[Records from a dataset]
::::::::

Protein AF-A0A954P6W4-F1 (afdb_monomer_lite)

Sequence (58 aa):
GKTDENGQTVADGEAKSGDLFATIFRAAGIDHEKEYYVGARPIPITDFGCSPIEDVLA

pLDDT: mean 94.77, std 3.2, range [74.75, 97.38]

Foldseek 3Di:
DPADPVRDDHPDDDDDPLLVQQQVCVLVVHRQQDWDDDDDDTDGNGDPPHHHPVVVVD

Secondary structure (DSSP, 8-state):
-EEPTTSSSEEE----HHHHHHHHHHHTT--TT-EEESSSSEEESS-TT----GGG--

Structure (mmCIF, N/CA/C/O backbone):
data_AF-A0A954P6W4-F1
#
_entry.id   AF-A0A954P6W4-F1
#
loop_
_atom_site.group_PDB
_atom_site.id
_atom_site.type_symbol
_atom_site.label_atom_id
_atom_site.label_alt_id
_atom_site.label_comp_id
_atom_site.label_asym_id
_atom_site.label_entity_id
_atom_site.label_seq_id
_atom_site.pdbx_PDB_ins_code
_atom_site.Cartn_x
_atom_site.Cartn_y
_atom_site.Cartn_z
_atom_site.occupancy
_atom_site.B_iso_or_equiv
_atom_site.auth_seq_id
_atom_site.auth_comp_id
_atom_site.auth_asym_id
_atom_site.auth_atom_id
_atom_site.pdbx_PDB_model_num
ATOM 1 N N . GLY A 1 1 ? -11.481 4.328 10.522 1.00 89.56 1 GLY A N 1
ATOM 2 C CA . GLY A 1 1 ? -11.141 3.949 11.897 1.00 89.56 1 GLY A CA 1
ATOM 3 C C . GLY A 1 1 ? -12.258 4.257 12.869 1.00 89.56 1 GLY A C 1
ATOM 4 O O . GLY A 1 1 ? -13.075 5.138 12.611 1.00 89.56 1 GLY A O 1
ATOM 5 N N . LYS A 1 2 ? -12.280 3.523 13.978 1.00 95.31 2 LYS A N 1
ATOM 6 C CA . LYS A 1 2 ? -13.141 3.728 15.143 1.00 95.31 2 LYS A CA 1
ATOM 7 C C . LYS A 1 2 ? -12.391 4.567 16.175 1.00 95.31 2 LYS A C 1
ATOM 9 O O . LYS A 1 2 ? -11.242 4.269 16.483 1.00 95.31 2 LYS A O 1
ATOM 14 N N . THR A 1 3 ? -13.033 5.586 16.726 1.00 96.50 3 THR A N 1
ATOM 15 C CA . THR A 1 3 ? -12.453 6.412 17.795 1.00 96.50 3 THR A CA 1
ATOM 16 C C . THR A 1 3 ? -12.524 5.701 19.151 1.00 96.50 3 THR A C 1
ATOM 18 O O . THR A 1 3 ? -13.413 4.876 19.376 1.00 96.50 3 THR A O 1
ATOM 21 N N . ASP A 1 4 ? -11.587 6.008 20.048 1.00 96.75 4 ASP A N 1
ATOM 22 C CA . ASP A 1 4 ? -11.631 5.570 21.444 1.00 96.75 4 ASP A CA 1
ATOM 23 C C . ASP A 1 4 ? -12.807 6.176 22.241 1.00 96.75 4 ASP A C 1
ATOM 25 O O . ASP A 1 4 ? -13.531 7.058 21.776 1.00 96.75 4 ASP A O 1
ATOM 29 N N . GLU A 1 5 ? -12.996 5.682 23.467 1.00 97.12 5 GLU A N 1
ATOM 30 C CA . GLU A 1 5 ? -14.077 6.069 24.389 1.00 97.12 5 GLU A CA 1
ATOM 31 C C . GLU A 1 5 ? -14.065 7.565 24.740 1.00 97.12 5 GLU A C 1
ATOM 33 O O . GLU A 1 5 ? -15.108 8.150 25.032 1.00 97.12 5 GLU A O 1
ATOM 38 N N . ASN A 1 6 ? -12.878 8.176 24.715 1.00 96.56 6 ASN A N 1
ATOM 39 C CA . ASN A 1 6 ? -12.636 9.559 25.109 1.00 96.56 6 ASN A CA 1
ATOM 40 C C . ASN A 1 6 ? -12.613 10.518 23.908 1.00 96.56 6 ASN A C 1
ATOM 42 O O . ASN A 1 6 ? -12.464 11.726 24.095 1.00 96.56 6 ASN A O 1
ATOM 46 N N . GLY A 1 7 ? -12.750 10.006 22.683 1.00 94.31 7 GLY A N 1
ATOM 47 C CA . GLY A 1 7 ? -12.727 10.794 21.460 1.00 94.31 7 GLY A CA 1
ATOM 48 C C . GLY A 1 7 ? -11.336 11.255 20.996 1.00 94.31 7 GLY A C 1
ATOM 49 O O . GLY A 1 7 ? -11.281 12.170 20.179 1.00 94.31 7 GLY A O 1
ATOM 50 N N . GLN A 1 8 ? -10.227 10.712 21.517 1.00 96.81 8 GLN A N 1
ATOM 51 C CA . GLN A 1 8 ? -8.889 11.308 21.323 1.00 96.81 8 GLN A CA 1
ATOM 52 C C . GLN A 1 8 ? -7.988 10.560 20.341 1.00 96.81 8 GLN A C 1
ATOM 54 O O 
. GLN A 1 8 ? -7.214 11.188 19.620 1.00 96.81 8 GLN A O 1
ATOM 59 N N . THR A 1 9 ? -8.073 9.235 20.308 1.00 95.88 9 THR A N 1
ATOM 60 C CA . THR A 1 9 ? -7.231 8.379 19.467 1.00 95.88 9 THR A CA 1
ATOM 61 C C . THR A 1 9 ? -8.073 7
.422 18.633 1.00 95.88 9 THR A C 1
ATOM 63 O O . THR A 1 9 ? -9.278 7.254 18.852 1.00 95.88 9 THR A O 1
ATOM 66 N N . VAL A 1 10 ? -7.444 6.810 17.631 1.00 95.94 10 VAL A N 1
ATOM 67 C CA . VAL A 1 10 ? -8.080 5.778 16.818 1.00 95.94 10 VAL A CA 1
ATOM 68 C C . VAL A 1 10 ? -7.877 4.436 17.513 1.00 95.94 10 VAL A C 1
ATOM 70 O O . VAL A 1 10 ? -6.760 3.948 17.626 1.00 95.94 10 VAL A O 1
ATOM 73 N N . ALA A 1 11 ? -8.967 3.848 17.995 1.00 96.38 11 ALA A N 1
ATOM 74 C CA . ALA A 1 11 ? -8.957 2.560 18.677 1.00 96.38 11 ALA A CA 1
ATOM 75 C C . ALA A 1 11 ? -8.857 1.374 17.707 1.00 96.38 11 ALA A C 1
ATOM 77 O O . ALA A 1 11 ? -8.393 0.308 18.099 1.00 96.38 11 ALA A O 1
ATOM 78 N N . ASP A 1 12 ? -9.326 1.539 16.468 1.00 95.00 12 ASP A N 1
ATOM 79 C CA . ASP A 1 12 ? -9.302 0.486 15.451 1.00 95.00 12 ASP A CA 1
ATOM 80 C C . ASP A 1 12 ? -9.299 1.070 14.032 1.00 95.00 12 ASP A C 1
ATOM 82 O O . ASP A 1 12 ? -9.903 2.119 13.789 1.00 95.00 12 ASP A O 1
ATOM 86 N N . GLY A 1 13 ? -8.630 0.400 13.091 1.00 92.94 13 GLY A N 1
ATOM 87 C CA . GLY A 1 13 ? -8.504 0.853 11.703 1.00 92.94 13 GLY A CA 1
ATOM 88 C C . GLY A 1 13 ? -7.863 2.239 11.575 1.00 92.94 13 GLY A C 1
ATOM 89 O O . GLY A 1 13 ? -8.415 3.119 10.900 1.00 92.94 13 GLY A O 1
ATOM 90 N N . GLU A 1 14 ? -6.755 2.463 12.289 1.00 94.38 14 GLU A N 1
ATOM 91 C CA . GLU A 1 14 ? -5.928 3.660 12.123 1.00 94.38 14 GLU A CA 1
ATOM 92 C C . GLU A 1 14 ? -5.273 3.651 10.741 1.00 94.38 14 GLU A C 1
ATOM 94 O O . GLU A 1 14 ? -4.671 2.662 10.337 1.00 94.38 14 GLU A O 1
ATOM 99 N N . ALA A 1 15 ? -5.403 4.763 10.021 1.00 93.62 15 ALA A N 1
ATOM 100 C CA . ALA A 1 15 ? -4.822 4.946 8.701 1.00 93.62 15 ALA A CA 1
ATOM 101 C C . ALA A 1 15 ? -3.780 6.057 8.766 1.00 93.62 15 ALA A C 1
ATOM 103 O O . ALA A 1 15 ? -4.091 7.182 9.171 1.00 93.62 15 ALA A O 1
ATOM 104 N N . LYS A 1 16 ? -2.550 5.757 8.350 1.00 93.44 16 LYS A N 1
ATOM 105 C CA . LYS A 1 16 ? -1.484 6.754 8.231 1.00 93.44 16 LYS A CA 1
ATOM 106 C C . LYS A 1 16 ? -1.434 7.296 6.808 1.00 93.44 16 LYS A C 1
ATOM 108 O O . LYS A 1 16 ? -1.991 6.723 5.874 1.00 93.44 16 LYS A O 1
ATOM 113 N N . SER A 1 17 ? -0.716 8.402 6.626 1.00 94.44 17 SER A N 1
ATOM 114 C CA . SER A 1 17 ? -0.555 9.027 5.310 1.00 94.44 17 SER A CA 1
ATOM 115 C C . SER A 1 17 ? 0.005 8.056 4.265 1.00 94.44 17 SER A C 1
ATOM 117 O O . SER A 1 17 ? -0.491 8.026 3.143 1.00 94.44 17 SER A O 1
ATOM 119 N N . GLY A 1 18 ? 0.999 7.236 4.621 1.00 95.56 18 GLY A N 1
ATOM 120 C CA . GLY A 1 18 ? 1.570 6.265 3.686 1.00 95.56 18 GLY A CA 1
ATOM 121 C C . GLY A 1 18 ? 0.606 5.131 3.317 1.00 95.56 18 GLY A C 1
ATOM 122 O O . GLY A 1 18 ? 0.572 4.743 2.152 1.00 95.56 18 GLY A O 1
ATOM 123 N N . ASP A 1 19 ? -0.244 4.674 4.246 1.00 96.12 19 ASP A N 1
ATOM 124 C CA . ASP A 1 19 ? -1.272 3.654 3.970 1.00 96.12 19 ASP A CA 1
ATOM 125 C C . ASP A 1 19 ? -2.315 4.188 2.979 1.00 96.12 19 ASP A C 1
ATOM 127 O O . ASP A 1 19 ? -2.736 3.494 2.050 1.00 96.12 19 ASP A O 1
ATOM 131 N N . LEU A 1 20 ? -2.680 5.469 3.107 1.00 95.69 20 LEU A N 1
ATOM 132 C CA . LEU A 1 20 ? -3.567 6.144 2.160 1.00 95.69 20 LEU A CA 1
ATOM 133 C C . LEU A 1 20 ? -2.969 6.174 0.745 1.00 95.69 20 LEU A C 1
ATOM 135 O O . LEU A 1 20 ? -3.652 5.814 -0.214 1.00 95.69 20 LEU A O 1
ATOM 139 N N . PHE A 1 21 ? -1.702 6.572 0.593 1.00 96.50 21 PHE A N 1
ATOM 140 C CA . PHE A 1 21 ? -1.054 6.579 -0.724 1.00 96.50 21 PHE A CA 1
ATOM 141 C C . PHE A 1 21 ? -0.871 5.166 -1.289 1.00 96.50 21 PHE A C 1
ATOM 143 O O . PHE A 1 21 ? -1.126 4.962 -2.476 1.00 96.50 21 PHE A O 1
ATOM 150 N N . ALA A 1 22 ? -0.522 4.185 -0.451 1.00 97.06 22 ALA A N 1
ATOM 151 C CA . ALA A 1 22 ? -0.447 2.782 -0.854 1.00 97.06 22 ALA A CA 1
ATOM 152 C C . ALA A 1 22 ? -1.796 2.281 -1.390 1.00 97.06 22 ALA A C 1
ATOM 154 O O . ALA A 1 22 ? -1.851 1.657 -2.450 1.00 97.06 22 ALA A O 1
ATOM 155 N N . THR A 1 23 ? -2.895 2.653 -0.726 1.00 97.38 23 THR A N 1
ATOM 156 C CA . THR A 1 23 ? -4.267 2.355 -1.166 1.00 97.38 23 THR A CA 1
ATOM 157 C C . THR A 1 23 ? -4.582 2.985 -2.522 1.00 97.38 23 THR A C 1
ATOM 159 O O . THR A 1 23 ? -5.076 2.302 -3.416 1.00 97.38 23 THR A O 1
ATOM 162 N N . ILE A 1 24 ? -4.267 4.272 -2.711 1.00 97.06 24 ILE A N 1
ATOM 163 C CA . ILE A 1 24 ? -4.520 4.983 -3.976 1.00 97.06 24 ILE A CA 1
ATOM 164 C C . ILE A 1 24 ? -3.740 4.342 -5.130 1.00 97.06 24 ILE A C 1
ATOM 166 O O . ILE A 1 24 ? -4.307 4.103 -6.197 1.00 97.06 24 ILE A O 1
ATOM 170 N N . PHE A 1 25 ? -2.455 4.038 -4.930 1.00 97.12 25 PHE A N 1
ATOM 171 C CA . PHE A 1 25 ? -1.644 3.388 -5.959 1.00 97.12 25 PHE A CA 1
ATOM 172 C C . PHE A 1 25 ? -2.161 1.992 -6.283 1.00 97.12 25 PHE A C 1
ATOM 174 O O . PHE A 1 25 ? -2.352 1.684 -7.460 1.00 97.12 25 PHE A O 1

::::::::

◆ What this task involves ◆
Which lines above run from the one containing "ATOM 7 C C ." down to the one containing "8 GLN A O 1"? Repeat exactly those, both ends included, and nothing else.

◆ Task output ◆
ATOM 7 C C . LYS A 1 2 ? -12.391 4.567 16.175 1.00 95.31 2 LYS A C 1
ATOM 9 O O . LYS A 1 2 ? -11.242 4.269 16.483 1.00 95.31 2 LYS A O 1
ATOM 14 N N . THR A 1 3 ? -13.033 5.586 16.726 1.00 96.50 3 THR A N 1
ATOM 15 C CA . THR A 1 3 ? -12.453 6.412 17.795 1.00 96.50 3 THR A CA 1
ATOM 16 C C . THR A 1 3 ? -12.524 5.701 19.151 1.00 96.50 3 THR A C 1
ATOM 18 O O . THR A 1 3 ? -13.413 4.876 19.376 1.00 96.50 3 THR A O 1
ATOM 21 N N . ASP A 1 4 ? -11.587 6.008 20.048 1.00 96.75 4 ASP A N 1
ATOM 22 C CA . ASP A 1 4 ? -11.631 5.570 21.444 1.00 96.75 4 ASP A CA 1
ATOM 23 C C . ASP A 1 4 ? -12.807 6.176 22.241 1.00 96.75 4 ASP A C 1
ATOM 25 O O . ASP A 1 4 ? -13.531 7.058 21.776 1.00 96.75 4 ASP A O 1
ATOM 29 N N . GLU A 1 5 ? -12.996 5.682 23.467 1.00 97.12 5 GLU A N 1
ATOM 30 C CA . GLU A 1 5 ? -14.077 6.069 24.389 1.00 97.12 5 GLU A CA 1
ATOM 31 C C . GLU A 1 5 ? -14.065 7.565 24.740 1.00 97.12 5 GLU A C 1
ATOM 33 O O . GLU A 1 5 ? -15.108 8.150 25.032 1.00 97.12 5 GLU A O 1
ATOM 38 N N . ASN A 1 6 ? -12.878 8.176 24.715 1.00 96.56 6 ASN A N 1
ATOM 39 C CA . ASN A 1 6 ? -12.636 9.559 25.109 1.00 96.56 6 ASN A CA 1
ATOM 40 C C . ASN A 1 6 ? -12.613 10.518 23.908 1.00 96.56 6 ASN A C 1
ATOM 42 O O . ASN A 1 6 ? -12.464 11.726 24.095 1.00 96.56 6 ASN A O 1
ATOM 46 N N . GLY A 1 7 ? -12.750 10.006 22.683 1.00 94.31 7 GLY A N 1
ATOM 47 C CA . GLY A 1 7 ? -12.727 10.794 21.460 1.00 94.31 7 GLY A CA 1
ATOM 48 C C . GLY A 1 7 ? -11.336 11.255 20.996 1.00 94.31 7 GLY A C 1
ATOM 49 O O . GLY A 1 7 ? -11.281 12.170 20.179 1.00 94.31 7 GLY A O 1
ATOM 50 N N . GLN A 1 8 ? -10.227 10.712 21.517 1.00 96.81 8 GLN A N 1
ATOM 51 C CA . GLN A 1 8 ? -8.889 11.308 21.323 1.00 96.81 8 GLN A CA 1
ATOM 52 C C . GLN A 1 8 ? -7.988 10.560 20.341 1.00 96.81 8 GLN A C 1
ATOM 54 O O 
. GLN A 1 8 ? -7.214 11.188 19.620 1.00 96.81 8 GLN A O 1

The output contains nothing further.